[DATA SUPPLIED — start]

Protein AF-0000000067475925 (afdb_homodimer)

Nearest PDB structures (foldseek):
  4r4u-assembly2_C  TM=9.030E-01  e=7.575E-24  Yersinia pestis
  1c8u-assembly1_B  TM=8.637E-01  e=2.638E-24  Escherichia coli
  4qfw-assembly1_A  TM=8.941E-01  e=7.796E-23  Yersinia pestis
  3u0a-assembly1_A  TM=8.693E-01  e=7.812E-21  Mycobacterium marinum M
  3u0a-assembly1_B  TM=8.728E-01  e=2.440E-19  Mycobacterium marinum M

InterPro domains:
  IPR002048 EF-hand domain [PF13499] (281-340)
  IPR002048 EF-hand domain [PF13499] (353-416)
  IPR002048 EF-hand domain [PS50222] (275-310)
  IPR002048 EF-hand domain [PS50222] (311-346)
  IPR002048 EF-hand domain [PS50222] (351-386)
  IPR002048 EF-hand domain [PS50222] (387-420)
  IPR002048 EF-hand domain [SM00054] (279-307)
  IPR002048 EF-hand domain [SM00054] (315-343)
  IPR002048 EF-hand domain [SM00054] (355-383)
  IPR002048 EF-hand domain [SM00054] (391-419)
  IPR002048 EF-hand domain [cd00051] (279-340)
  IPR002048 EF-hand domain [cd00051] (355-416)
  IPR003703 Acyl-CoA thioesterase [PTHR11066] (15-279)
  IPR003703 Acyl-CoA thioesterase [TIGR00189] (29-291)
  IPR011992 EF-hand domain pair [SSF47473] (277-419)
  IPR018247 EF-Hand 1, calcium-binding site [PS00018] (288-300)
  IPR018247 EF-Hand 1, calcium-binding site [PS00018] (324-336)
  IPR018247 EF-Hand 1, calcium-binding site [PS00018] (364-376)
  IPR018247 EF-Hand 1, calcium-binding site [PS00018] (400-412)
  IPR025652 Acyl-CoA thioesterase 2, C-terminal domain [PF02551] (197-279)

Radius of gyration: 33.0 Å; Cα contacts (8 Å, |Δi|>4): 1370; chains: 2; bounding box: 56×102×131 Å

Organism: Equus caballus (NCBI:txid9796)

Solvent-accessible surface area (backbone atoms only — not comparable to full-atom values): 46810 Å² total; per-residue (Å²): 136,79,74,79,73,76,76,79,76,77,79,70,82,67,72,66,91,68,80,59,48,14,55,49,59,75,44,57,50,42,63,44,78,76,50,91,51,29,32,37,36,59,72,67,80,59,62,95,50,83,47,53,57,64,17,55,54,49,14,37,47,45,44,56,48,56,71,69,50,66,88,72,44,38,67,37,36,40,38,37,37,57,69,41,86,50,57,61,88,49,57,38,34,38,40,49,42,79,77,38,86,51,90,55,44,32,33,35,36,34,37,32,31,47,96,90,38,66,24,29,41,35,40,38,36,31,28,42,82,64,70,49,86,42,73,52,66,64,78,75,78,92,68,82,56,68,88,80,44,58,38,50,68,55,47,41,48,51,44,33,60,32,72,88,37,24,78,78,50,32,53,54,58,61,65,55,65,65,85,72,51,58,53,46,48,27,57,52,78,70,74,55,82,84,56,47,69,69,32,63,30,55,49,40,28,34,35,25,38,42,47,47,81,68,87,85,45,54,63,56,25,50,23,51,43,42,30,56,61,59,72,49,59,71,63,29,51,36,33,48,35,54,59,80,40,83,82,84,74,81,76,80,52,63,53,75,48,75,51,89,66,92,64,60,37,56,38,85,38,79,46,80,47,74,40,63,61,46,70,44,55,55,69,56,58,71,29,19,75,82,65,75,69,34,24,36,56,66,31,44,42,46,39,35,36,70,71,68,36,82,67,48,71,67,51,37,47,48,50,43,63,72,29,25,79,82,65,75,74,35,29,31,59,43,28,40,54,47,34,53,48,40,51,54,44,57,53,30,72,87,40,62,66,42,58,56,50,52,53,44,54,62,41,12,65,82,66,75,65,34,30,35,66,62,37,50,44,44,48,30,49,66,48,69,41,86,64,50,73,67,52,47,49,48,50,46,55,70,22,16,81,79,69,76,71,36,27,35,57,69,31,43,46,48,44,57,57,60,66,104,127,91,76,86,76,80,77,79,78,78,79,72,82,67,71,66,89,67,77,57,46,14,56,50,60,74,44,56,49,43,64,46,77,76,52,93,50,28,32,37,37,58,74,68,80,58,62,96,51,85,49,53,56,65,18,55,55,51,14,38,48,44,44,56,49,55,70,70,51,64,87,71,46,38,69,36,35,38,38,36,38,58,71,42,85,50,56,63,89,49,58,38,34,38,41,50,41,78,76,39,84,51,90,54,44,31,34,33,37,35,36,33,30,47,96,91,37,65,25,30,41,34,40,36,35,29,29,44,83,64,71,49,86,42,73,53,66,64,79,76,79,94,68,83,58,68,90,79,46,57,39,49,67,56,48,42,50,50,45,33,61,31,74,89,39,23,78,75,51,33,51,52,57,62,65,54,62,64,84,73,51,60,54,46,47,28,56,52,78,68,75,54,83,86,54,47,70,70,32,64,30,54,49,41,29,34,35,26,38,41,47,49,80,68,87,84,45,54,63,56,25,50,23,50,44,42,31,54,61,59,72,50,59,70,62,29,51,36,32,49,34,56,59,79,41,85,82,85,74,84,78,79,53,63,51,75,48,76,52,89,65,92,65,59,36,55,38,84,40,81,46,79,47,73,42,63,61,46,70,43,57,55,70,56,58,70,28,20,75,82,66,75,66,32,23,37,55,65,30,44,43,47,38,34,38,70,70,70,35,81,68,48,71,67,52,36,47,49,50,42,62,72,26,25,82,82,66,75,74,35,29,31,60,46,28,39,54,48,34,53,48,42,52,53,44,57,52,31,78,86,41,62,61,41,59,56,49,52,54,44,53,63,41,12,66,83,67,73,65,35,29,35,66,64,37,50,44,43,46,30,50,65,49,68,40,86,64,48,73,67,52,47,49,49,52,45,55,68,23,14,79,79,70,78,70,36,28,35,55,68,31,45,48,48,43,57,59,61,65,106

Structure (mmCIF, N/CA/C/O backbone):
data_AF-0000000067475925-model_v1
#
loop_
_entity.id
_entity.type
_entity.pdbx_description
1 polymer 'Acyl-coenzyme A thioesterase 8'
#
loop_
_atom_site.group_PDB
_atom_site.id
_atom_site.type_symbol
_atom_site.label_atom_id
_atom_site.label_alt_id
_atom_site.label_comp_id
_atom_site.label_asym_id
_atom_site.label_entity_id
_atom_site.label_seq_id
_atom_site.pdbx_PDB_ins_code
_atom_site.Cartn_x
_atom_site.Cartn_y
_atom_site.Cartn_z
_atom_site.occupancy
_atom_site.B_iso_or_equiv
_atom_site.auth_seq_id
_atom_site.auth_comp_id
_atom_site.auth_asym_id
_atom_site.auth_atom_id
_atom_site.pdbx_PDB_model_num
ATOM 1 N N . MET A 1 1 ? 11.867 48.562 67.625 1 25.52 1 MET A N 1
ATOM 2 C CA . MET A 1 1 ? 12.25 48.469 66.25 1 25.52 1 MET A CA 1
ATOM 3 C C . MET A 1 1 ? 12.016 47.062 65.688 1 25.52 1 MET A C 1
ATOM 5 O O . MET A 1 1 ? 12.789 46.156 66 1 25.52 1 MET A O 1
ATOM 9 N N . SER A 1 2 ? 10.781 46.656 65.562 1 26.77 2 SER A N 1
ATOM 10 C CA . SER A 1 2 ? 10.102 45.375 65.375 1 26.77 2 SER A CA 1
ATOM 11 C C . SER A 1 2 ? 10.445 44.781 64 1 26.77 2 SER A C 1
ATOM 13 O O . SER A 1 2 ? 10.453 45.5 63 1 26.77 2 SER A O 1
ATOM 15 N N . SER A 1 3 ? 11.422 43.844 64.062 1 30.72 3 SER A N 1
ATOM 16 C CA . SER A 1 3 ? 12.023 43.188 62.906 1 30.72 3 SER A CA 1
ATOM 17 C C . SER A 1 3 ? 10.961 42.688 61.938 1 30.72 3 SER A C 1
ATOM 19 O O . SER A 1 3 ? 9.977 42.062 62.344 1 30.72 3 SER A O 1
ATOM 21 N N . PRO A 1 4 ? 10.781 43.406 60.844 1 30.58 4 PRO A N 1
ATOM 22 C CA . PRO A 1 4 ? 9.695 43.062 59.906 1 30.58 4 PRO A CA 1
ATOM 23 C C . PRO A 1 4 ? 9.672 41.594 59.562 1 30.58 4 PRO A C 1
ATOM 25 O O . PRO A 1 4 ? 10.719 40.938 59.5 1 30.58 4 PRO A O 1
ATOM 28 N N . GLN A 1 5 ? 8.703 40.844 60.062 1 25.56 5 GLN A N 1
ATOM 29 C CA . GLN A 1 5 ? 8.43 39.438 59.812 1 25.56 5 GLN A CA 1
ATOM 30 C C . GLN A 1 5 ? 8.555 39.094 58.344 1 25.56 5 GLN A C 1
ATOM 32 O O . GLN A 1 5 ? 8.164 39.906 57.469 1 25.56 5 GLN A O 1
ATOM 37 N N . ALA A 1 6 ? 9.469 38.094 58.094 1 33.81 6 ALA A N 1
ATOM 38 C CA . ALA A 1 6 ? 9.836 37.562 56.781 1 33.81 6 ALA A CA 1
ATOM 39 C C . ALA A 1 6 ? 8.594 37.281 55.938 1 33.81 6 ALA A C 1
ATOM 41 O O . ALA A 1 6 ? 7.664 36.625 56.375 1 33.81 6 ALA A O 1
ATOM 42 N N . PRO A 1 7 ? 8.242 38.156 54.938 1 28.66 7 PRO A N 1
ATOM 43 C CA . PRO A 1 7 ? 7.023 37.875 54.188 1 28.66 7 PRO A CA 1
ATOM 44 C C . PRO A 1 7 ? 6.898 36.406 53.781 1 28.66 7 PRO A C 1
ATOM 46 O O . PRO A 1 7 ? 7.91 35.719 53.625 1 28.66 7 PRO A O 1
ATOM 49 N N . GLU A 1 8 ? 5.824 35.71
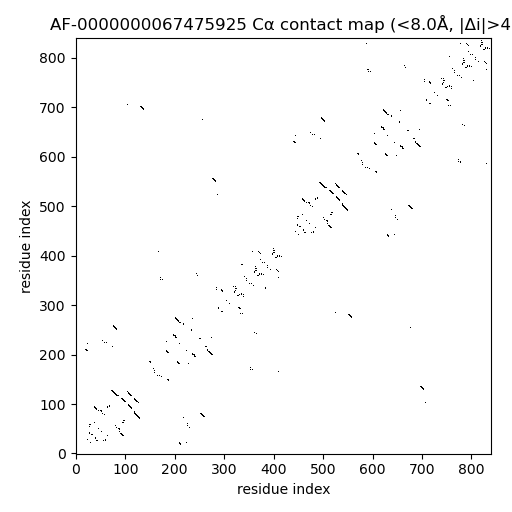9 54.219 1 29.44 8 GLU A N 1
ATOM 50 C CA . GLU A 1 8 ? 5.402 34.344 53.875 1 29.44 8 GLU A CA 1
ATOM 51 C C . GLU A 1 8 ? 5.504 34.094 52.375 1 29.44 8 GLU A C 1
ATOM 53 O O . GLU A 1 8 ? 4.934 34.844 51.594 1 29.44 8 GLU A O 1
ATOM 58 N N . ASP A 1 9 ? 6.66 33.656 51.938 1 29.27 9 ASP A N 1
ATOM 59 C CA . ASP A 1 9 ? 6.996 33.25 50.562 1 29.27 9 ASP A CA 1
ATOM 60 C C . ASP A 1 9 ? 5.828 32.531 49.906 1 29.27 9 ASP A C 1
ATOM 62 O O . ASP A 1 9 ? 5.312 31.547 50.438 1 29.27 9 ASP A O 1
ATOM 66 N N . GLY A 1 10 ? 4.883 33.219 49.25 1 28.72 10 GLY A N 1
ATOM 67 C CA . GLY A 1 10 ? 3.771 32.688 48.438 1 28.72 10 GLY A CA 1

[DATA SUPPLIED — finish]

WHAT IS REQUIRED:
Only the lines from the one containing "ATOM 37 N N" through the end of the data above are to be output, exactly and without pictures.

RESULT:
ATOM 37 N N . ALA A 1 6 ? 9.469 38.094 58.094 1 33.81 6 ALA A N 1
ATOM 38 C CA . ALA A 1 6 ? 9.836 37.562 56.781 1 33.81 6 ALA A CA 1
ATOM 39 C C . ALA A 1 6 ? 8.594 37.281 55.938 1 33.81 6 ALA A C 1
ATOM 41 O O . ALA A 1 6 ? 7.664 36.625 56.375 1 33.81 6 ALA A O 1
ATOM 42 N N . PRO A 1 7 ? 8.242 38.156 54.938 1 28.66 7 PRO A N 1
ATOM 43 C CA . PRO A 1 7 ? 7.023 37.875 54.188 1 28.66 7 PRO A CA 1
ATOM 44 C C . PRO A 1 7 ? 6.898 36.406 53.781 1 28.66 7 PRO A C 1
ATOM 46 O O . PRO A 1 7 ? 7.91 35.719 53.625 1 28.66 7 PRO A O 1
ATOM 49 N N . GLU A 1 8 ? 5.824 35.71
9 54.219 1 29.44 8 GLU A N 1
ATOM 50 C CA . GLU A 1 8 ? 5.402 34.344 53.875 1 29.44 8 GLU A CA 1
ATOM 51 C C . GLU A 1 8 ? 5.504 34.094 52.375 1 29.44 8 GLU A C 1
ATOM 53 O O . GLU A 1 8 ? 4.934 34.844 51.594 1 29.44 8 GLU A O 1
ATOM 58 N N . ASP A 1 9 ? 6.66 33.656 51.938 1 29.27 9 ASP A N 1
ATOM 59 C CA . ASP A 1 9 ? 6.996 33.25 50.562 1 29.27 9 ASP A CA 1
ATOM 60 C C . ASP A 1 9 ? 5.828 32.531 49.906 1 29.27 9 ASP A C 1
ATOM 62 O O . ASP A 1 9 ? 5.312 31.547 50.438 1 29.27 9 ASP A O 1
ATOM 66 N N . GLY A 1 10 ? 4.883 33.219 49.25 1 28.72 10 GLY A N 1
ATOM 67 C CA . GLY A 1 10 ? 3.771 32.688 48.438 1 28.72 10 GLY A CA 1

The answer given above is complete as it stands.